Thank you so much for your site and the resources offered therein, it is my favorite.


----------



## C. Matthew McMahon (Sep 12, 2009)

Thanks brother. Your encouragement is really uplifting.

The site is tough to keep up, espeically in light of having larger works to work on while having a full time job. This work took about 8 months longer. I've been so burnt out that I needed to take this one slowly, and I was happy to have my wife work on it with me.

But it was worth it in the long run. 

I also want to thank Sam and his team for helping with getting this work transcribed. That was a huge task in and of itself.


----------



## Mayflower (Sep 12, 2009)

C. Matthew McMahon said:


> Thanks brother. Your encouragement is really uplifting.
> 
> The site is tough to keep up, espeically in light of having larger works to work on while having a full time job. This work took about 8 months longer. I've been so burnt out that I needed to take this one slowly, and I was happy to have my wife work on it with me.
> 
> ...



Dear Math,

Good to hear about this work and also my sincere thanks for your service in this all!

Question, how does this work on Covenant theology added anything new towards works from Witsius and any other puritan theologion whom has written on CT ? Any information would be helpfull!


----------



## jandrusk (Sep 12, 2009)

I would like to offer up thanks and my services should you need any help. My primary calling is computer security, but I can program and make the computer do pretty much whatever I want it too. This book is going on my birthday list. Thanks again for all of your hard work and efforts.


----------



## Peairtach (Sep 12, 2009)

Dear Matthew,

This site is invaluable for helping us to understand and grow in the Reformed faith. Thank you for setting it up and maintaining it.

I hope to get round to purchasing your digital books in the near future, DV.

Yours in Christ,
Richard.


----------



## C. Matthew McMahon (Sep 12, 2009)

Mayflower said:


> C. Matthew McMahon said:
> 
> 
> > Thanks brother. Your encouragement is really uplifting.
> ...


 
Ralph,

The work is exhaustive. It covers every area that books like this often miss. For example, how does a pastor deal with a grandfather who bring his grandchildren to church without the father who acts like a heathen? Are the children to be included under the grandfather? Questions like these, even practically, are considered by Blake. 

"He doth exhaust the subject practically speaking in my opinion."

The only drawback - you are reading source material from a 17th century Puritan Divine.

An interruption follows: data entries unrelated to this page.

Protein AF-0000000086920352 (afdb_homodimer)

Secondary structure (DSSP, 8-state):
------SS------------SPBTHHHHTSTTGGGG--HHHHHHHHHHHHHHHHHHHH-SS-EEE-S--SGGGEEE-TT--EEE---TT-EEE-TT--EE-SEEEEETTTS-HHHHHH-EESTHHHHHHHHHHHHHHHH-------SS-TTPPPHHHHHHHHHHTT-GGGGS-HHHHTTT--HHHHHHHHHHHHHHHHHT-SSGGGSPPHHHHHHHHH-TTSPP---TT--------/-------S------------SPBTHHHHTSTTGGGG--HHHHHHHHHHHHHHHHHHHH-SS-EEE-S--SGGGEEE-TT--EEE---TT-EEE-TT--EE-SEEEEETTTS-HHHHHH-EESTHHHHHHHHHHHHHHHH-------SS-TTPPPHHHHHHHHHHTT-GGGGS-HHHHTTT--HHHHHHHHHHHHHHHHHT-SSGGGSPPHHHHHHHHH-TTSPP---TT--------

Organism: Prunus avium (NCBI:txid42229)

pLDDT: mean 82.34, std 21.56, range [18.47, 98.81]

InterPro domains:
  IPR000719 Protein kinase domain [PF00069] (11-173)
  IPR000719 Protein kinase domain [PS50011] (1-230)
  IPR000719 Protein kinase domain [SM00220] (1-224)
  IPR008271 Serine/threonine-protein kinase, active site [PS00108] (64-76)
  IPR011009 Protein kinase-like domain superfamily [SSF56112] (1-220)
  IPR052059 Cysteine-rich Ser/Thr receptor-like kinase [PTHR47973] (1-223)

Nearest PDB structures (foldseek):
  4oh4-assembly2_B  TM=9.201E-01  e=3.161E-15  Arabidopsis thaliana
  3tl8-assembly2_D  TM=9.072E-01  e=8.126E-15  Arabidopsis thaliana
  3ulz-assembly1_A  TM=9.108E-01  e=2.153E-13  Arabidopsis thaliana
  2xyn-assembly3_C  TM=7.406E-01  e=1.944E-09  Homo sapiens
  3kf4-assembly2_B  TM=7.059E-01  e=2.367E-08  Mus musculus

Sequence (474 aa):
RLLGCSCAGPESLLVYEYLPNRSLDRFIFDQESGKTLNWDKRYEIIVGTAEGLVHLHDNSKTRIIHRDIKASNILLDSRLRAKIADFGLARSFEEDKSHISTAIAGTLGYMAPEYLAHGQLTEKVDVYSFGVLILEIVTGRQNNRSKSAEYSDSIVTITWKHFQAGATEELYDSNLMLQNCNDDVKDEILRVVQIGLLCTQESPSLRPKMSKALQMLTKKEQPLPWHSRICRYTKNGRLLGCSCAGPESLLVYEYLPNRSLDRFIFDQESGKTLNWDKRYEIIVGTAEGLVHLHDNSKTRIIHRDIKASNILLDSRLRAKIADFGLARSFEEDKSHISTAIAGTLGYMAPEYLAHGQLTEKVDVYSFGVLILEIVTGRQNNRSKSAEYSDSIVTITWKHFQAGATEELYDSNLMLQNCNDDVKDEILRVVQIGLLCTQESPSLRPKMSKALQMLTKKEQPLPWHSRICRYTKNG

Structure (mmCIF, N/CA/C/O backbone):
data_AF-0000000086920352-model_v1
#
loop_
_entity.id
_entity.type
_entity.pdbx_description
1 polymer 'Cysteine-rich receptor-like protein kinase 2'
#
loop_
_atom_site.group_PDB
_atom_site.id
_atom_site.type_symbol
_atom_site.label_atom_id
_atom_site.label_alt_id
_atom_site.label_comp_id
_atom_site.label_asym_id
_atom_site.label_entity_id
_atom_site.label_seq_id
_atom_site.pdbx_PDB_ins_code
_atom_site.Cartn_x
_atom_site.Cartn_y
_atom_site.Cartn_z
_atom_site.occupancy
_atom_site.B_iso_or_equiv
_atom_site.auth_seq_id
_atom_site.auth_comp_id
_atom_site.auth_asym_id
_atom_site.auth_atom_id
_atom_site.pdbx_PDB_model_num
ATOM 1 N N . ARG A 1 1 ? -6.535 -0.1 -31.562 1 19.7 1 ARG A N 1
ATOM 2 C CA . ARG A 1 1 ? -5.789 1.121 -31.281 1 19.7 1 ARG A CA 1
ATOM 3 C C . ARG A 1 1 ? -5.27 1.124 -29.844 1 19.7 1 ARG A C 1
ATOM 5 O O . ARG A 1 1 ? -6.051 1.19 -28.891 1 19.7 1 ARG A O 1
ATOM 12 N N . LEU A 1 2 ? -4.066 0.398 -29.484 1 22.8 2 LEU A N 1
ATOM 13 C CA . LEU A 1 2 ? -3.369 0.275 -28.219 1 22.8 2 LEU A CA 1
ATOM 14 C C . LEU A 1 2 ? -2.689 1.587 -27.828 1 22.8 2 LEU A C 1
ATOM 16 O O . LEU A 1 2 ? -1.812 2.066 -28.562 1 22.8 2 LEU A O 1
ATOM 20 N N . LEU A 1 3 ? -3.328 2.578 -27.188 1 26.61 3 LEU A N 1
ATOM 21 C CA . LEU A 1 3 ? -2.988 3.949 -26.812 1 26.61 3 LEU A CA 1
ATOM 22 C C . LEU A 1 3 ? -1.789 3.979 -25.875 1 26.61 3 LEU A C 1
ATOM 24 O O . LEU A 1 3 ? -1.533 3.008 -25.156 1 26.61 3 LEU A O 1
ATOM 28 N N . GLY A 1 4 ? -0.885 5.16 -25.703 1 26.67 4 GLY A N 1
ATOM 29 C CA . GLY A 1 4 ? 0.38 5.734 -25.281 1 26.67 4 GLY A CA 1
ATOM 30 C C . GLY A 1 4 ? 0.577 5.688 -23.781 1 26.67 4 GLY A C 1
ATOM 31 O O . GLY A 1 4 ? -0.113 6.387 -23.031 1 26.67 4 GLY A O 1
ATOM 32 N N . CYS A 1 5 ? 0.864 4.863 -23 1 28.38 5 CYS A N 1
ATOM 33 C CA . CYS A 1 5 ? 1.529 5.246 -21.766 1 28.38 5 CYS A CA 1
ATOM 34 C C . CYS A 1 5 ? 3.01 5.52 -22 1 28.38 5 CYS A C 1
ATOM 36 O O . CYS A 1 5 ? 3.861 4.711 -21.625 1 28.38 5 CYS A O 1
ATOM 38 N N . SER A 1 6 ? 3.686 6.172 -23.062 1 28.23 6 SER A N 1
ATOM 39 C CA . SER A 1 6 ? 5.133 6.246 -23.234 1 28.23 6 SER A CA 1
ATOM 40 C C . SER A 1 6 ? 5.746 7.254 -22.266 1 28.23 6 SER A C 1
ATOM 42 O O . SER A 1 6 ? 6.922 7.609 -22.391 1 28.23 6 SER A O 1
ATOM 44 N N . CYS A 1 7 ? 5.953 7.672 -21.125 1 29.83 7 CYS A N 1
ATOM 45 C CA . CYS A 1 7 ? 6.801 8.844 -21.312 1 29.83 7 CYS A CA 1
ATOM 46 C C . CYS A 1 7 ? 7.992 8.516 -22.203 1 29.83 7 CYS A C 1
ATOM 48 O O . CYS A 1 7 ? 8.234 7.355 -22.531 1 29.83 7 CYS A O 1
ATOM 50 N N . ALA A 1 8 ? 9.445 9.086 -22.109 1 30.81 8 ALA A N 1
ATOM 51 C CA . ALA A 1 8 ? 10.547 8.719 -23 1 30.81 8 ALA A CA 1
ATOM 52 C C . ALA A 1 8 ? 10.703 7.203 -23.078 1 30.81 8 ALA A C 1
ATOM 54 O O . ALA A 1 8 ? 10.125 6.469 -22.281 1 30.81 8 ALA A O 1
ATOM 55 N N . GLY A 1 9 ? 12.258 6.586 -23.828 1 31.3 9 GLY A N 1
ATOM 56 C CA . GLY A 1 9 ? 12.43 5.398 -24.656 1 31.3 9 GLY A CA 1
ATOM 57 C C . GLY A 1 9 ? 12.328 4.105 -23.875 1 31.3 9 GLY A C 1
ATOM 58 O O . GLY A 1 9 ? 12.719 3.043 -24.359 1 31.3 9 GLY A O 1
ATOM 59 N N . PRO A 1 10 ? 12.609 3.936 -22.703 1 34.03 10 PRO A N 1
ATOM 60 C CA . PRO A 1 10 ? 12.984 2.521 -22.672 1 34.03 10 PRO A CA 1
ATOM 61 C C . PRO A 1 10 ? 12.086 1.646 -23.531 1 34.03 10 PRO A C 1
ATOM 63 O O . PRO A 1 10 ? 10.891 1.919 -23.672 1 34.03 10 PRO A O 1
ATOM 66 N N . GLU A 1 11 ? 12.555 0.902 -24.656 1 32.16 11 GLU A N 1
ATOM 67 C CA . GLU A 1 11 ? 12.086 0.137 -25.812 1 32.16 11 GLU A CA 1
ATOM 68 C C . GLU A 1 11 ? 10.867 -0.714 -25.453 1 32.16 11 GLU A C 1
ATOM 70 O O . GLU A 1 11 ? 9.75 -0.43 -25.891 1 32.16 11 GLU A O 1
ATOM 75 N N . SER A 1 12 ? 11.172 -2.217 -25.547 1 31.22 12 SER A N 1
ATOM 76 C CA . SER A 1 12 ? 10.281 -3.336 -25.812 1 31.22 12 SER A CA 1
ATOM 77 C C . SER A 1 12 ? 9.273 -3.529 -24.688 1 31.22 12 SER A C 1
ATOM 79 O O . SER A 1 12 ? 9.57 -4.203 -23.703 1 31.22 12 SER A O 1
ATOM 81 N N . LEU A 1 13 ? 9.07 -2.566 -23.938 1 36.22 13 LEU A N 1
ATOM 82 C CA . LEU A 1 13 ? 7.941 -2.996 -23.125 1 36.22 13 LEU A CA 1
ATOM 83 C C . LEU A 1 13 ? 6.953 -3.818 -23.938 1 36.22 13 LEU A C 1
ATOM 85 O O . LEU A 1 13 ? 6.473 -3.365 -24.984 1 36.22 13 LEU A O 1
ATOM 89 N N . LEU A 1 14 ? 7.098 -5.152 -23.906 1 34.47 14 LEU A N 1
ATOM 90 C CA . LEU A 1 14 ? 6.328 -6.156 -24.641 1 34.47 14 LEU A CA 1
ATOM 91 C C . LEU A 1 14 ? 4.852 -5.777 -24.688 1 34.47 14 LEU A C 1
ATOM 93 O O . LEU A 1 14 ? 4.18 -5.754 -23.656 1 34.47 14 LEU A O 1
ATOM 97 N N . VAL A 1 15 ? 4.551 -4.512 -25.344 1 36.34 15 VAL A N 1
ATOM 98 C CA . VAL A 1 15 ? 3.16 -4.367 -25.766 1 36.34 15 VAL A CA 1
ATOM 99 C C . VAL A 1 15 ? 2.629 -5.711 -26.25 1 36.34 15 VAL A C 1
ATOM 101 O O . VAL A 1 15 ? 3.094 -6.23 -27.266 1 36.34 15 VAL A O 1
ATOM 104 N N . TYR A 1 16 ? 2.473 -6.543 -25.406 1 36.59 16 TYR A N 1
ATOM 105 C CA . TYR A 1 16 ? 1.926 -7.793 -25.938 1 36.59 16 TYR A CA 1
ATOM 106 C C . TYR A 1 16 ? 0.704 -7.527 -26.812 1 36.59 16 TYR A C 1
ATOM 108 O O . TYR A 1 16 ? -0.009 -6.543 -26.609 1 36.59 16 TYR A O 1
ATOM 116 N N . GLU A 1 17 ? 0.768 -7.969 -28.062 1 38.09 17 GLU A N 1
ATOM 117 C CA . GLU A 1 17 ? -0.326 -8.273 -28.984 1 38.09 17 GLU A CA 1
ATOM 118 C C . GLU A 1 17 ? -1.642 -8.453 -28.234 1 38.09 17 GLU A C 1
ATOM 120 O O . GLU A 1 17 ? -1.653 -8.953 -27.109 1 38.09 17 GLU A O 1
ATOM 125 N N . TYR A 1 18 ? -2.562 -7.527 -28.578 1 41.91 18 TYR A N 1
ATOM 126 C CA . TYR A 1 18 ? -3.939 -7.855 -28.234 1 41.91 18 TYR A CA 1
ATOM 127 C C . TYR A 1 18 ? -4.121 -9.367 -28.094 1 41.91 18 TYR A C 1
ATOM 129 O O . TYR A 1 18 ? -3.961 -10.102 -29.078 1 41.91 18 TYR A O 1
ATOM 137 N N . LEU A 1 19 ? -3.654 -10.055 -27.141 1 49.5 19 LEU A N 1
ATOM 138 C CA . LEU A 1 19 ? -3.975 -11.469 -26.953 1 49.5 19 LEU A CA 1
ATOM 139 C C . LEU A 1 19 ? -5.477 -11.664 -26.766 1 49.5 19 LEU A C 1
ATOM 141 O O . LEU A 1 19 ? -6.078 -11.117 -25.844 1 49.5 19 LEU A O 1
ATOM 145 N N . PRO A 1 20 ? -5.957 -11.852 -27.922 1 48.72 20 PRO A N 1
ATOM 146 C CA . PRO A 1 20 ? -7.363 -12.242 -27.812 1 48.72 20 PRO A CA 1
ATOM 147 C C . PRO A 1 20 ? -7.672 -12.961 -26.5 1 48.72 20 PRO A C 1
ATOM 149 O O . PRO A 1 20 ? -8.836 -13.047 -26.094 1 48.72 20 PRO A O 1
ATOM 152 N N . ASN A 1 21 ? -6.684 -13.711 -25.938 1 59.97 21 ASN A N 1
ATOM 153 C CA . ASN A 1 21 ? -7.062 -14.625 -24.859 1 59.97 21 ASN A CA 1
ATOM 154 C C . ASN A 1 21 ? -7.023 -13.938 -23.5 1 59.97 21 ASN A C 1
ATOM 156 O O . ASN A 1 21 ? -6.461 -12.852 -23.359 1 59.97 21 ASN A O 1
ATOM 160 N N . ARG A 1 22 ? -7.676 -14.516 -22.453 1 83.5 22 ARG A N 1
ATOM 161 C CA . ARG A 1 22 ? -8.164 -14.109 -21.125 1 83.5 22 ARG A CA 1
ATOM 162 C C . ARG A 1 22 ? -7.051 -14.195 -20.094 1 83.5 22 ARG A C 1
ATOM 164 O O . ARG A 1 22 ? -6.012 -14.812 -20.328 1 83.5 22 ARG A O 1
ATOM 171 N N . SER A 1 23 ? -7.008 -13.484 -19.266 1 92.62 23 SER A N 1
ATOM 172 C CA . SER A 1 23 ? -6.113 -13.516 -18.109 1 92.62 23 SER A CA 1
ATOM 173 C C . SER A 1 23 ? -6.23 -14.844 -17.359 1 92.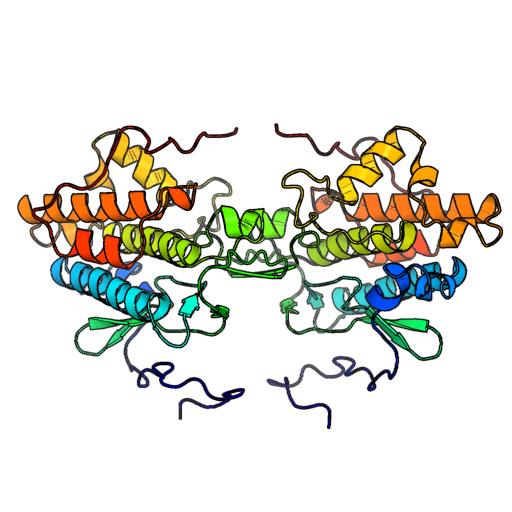62 23 SER A C 1
ATOM 175 O O . SER A 1 23 ? -7.266 -15.508 -17.422 1 92.62 23 SER A O 1
ATOM 177 N N . LEU A 1 24 ? -5.121 -15.273 -16.891 1 95.44 24 LEU A N 1
ATOM 178 C CA . LEU A 1 24 ? -5 -16.547 -16.203 1 95.44 24 LEU A CA 1
ATOM 179 C C . LEU A 1 24 ? -6.098 -16.703 -15.156 1 95.44 24 LEU A C 1
ATOM 181 O O . LEU A 1 24 ? -6.598 -17.812 -14.93 1 95.44 24 LEU A O 1
ATOM 185 N N . ASP A 1 25 ? -6.465 -15.555 -14.438 1 94.19 25 ASP A N 1
ATOM 186 C CA . ASP A 1 25 ? -7.461 -15.617 -13.375 1 94.19 25 ASP A CA 1
ATOM 187 C C . ASP A 1 25 ? -8.805 -16.125 -13.898 1 94.19 25 ASP A C 1
ATOM 189 O O . ASP A 1 25 ? -9.547 -16.781 -13.18 1 94.19 25 ASP A O 1
ATOM 193 N N . ARG A 1 26 ? -9.07 -15.953 -15.125 1 91 26 ARG A N 1
ATOM 194 C CA . ARG A 1 26 ? -10.328 -16.375 -15.734 1 91 26 ARG A CA 1
ATOM 195 C C . ARG A 1 26 ? -10.336 -17.891 -15.969 1 91 26 ARG A C 1
ATOM 197 O O . ARG A 1 26 ? -11.391 -18.469 -16.219 1 91 26 ARG A O 1
ATOM 204 N N . PHE A 1 27 ? -9.227 -18.516 -15.906 1 91.62 27 PHE A N 1
ATOM 205 C CA . PHE A 1 27 ? -9.117 -19.969 -16.078 1 91.62 27 PHE A CA 1
ATOM 206 C C . PHE A 1 27 ? -9 -20.672 -14.734 1 91.62 27 PHE A C 1
ATOM 208 O O . PHE A 1 27 ? -9.859 -21.469 -14.367 1 91.62 27 PHE A O 1
ATOM 215 N N . ILE A 1 28 ? -8.133 -20.25 -13.938 1 92.81 28 ILE A N 1
ATOM 216 C CA . ILE A 1 28 ? -7.758 -21.062 -12.789 1 92.81 28 ILE A CA 1
ATOM 217 C C . ILE A 1 28 ? -8.781 -20.875 -11.672 1 92.81 28 ILE A C 1
ATOM 219 O O . ILE A 1 28 ? -8.914 -21.734 -10.789 1 92.81 28 ILE A O 1
ATOM 223 N N . PHE A 1 29 ? -9.508 -19.734 -11.672 1 91.12 29 PHE A N 1
ATOM 224 C CA . PHE A 1 29 ? -10.445 -19.516 -10.578 1 91.12 29 PHE A CA 1
ATOM 225 C C . PHE A 1 29 ? -11.867 -19.891 -11 1 91.12 29 PHE A C 1
ATOM 227 O O . PHE A 1 29 ? -12.805 -19.781 -10.203 1 91.12 29 PHE A O 1
ATOM 234 N N . ASP A 1 30 ? -11.961 -20.297 -12.172 1 88.06 30 ASP A N 1
ATOM 235 C CA . ASP A 1 30 ? -13.234 -20.797 -12.688 1 88.06 30 ASP A CA 1
ATOM 236 C C . ASP A 1 30 ? -13.195 -22.312 -12.859 1 88.06 30 ASP A C 1
ATOM 238 O O . ASP A 1 30 ? -12.344 -22.844 -13.562 1 88.06 30 ASP A O 1
ATOM 242 N N . GLN A 1 31 ? -14.164 -23.016 -12.305 1 85.56 31 GLN A N 1
ATOM 243 C CA . GLN A 1 31 ? -14.156 -24.484 -12.273 1 85.56 31 GLN A CA 1
ATOM 244 C C . GLN A 1 31 ? -14.289 -25.047 -13.68 1 85.56 31 GLN A C 1
ATOM 246 O O . GLN A 1 31 ? -13.711 -26.094 -13.992 1 85.56 31 GLN A O 1
ATOM 251 N N . GLU A 1 32 ? -14.992 -24.422 -14.484 1 88.38 32 GLU A N 1
ATOM 252 C CA . GLU A 1 32 ? -15.211 -24.938 -15.828 1 88.38 32 GLU A CA 1
ATOM 253 C C . GLU A 1 32 ? -14.031 -24.625 -16.75 1 88.38 32 GLU A C 1
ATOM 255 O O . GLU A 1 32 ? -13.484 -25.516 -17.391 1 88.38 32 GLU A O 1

Thus, its typical puritanical old English.

Its my task currently to put together a work that follows Witsius' outline in a more readable and easy form covering everything in modern English for the modern reader. But that will take time. I'm 2/3rds of the way through now.

However, Blake's work is nothing short of Scriptural, and awesome.


----------



## Mayflower (Sep 13, 2009)

C. Matthew McMahon said:


> Mayflower said:
> 
> 
> > C. Matthew McMahon said:
> ...



Thanks for the information!

Have you never considerd to publish: 

*Francis Roberts' *1750-page magnum opus on the covenants "*The Mystery and Marrow of the Bible: viz. God’s Covenants with Man*, 1657" ?


----------



## C. Matthew McMahon (Sep 14, 2009)

My grandfather looked far and wide for Robert's works, but did not acquire any and I don't have them. Unfortuntely. I'll look at some of my PDFs and see if he is there. 

It would be a good work to put into print.


----------



## DMcFadden (Sep 14, 2009)

I just purchased the digital pack! Thanks, it is nice to have the digital form of the books I have already picked up from you.

You do us all a great blessing, sir.


----------



## Mayflower (Sep 15, 2009)

C. Matthew McMahon said:


> My grandfather looked far and wide for Robert's works, but did not acquire any and I don't have them. Unfortuntely. I'll look at some of my PDFs and see if he is there.
> 
> It would be a good work to put into print.



Iam sure that Joel Beeke would be as entusiastic as you, because i read somewhere that at the puritan seminary they have at their library the 3 or 4 volume work of Francis Roberts.


----------



## C. Matthew McMahon (Sep 27, 2009)

I'd love to get them.


----------